(Entries supplied begins)

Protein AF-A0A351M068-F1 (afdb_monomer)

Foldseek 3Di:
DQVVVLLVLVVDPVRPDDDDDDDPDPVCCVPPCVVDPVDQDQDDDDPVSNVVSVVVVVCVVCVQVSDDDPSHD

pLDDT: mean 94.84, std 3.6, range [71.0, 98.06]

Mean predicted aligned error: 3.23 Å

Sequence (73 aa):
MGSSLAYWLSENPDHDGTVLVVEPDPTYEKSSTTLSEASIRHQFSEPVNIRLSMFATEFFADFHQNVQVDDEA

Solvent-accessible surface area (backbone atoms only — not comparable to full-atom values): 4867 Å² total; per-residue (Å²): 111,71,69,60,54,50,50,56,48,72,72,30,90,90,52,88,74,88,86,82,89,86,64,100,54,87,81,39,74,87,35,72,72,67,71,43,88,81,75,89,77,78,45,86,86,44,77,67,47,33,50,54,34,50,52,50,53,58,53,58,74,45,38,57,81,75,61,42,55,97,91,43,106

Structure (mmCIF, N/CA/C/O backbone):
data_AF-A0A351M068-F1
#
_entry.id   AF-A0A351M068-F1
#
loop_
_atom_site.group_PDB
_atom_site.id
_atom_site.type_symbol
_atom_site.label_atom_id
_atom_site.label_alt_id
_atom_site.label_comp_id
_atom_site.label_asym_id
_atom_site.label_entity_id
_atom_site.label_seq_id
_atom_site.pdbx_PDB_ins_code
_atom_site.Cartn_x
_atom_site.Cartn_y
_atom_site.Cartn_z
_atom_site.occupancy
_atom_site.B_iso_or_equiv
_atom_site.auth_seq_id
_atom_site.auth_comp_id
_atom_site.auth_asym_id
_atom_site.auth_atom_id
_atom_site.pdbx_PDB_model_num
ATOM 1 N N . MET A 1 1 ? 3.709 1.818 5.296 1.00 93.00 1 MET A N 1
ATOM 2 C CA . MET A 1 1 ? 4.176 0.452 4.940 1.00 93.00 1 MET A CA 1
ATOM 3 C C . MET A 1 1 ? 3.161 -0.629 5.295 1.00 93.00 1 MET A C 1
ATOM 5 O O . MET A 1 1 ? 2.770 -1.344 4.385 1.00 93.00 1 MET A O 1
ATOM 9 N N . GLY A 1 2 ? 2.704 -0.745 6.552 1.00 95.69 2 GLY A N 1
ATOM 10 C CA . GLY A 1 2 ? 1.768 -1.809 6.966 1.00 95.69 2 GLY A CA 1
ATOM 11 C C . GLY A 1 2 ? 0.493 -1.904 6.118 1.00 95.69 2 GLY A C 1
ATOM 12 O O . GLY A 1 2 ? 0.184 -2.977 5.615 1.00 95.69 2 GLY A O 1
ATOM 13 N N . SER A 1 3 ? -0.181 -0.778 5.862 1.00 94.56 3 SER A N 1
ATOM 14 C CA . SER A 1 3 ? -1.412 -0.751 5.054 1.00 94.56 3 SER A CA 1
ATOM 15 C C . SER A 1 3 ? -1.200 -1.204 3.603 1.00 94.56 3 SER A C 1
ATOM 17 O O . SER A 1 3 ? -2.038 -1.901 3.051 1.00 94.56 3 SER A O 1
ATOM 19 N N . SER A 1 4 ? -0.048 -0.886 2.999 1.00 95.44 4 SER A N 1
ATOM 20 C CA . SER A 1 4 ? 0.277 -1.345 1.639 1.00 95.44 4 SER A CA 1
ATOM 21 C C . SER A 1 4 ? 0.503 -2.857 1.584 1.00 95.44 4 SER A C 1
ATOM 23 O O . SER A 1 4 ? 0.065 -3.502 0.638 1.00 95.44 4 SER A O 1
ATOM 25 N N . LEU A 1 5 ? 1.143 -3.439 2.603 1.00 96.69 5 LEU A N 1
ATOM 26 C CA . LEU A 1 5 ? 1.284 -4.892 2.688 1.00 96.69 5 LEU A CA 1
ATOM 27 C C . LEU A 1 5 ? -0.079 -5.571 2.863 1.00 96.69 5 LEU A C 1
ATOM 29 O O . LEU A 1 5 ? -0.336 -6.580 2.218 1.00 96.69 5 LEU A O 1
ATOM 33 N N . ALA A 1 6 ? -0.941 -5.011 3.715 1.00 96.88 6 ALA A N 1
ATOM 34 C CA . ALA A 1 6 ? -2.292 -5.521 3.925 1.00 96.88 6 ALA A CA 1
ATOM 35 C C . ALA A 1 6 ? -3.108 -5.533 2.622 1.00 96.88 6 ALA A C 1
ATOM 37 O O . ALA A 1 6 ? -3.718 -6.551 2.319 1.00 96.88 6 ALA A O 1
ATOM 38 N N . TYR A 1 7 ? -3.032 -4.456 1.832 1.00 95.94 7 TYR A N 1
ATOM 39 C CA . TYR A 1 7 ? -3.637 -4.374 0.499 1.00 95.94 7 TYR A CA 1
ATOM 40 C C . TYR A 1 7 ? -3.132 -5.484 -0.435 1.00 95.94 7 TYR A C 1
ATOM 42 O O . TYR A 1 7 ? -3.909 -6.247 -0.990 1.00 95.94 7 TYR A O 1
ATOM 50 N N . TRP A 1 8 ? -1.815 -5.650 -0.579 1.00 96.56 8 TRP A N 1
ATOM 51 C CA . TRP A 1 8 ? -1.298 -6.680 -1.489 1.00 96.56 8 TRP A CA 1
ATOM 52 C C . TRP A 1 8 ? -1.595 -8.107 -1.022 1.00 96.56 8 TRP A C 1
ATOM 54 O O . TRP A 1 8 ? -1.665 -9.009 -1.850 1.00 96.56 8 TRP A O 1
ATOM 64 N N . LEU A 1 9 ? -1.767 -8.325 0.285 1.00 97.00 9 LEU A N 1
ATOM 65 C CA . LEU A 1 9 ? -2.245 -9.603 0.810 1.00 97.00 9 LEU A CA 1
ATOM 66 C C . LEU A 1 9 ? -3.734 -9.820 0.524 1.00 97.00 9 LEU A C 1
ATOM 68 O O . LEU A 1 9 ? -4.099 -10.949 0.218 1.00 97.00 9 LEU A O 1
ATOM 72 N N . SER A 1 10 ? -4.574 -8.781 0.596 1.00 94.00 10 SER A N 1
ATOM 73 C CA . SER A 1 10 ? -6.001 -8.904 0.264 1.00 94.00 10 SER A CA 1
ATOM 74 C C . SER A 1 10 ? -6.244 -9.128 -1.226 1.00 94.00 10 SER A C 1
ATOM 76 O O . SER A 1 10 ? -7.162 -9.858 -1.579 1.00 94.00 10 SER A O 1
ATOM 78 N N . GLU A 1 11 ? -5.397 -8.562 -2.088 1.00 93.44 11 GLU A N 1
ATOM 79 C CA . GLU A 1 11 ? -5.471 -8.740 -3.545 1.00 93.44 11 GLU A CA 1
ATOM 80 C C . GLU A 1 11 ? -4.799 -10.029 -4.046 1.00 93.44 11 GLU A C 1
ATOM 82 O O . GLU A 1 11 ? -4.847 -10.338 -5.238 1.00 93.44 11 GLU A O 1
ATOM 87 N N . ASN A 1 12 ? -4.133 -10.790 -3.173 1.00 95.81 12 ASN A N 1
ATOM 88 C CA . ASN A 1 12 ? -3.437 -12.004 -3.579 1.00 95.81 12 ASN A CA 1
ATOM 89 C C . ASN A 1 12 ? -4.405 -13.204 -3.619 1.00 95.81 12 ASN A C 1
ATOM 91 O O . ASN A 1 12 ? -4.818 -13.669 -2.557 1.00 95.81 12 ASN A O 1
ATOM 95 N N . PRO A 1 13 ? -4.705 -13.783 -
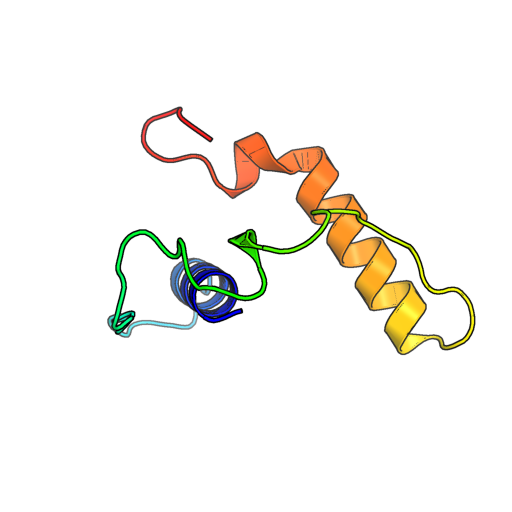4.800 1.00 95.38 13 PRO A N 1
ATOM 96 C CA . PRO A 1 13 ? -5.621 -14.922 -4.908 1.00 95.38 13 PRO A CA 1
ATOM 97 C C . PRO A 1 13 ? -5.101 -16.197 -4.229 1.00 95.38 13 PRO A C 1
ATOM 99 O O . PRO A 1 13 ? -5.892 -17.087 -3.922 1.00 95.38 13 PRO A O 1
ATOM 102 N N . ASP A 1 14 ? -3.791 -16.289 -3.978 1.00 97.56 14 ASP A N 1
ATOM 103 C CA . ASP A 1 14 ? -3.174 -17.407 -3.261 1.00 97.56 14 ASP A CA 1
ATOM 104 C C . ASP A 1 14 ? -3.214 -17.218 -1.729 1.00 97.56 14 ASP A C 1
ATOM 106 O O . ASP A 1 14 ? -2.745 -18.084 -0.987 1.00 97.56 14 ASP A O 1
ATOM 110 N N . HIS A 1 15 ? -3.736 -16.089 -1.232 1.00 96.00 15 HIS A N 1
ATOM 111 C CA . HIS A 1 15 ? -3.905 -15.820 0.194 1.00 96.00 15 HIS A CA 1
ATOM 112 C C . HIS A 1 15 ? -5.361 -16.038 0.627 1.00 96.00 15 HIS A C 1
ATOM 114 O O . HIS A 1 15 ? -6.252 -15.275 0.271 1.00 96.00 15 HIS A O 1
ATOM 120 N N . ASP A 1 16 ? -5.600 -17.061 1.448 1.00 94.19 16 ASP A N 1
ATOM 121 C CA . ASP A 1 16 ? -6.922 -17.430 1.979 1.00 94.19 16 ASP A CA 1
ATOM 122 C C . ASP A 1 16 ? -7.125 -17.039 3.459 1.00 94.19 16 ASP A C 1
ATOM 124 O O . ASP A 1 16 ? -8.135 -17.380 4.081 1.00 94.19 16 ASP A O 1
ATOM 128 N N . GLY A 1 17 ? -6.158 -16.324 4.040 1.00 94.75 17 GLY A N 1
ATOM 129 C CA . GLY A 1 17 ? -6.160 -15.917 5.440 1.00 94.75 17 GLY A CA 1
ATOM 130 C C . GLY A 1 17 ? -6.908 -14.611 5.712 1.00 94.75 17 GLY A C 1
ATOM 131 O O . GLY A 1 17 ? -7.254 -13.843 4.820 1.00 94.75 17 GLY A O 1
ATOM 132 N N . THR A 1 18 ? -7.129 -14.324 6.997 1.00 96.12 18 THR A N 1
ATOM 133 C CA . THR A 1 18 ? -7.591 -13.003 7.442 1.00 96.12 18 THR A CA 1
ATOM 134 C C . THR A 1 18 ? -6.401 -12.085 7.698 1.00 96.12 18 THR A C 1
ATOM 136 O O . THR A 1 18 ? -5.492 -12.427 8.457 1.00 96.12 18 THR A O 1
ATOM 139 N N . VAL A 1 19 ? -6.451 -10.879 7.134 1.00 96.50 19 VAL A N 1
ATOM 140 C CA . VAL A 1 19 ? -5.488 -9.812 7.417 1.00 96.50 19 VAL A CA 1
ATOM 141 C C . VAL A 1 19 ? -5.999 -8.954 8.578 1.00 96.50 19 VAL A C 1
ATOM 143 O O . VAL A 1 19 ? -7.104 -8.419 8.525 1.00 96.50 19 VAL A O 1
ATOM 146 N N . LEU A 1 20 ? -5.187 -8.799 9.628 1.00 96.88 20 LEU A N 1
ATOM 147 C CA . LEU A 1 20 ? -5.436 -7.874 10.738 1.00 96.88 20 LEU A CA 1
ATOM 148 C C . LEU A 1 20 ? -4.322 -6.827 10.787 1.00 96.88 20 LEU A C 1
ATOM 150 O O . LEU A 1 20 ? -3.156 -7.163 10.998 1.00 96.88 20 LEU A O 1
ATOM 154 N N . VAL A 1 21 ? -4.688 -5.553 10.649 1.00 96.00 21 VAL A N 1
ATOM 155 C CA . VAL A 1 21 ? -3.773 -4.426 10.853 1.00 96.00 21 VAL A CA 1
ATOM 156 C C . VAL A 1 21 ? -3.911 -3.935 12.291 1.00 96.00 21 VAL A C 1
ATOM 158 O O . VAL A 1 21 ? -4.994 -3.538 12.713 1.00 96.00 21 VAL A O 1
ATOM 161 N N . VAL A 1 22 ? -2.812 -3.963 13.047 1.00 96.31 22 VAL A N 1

(Entries supplied ends)

§ Exercise details:
Among the entries above, which lines include "backbone"? List them all.

§ Answer to the problem:
Solvent-accessible surface area (backbone atoms only — not comparable to full-atom values): 4867 Å² total; per-residue (Å²): 111,71,69,60,54,50,50,56,48,72,72,30,90,90,52,88,74,88,86,82,89,86,64,100,54,87,81,39,74,87,35,72,72,67,71,43,88,81,75,89,77,78,45,86,86,44,77,67,47,33,50,54,34,50,52,50,53,58,53,58,74,45,38,57,81,75,61,42,55,97,91,43,106
Structure (mmCIF, N/CA/C/O backbone):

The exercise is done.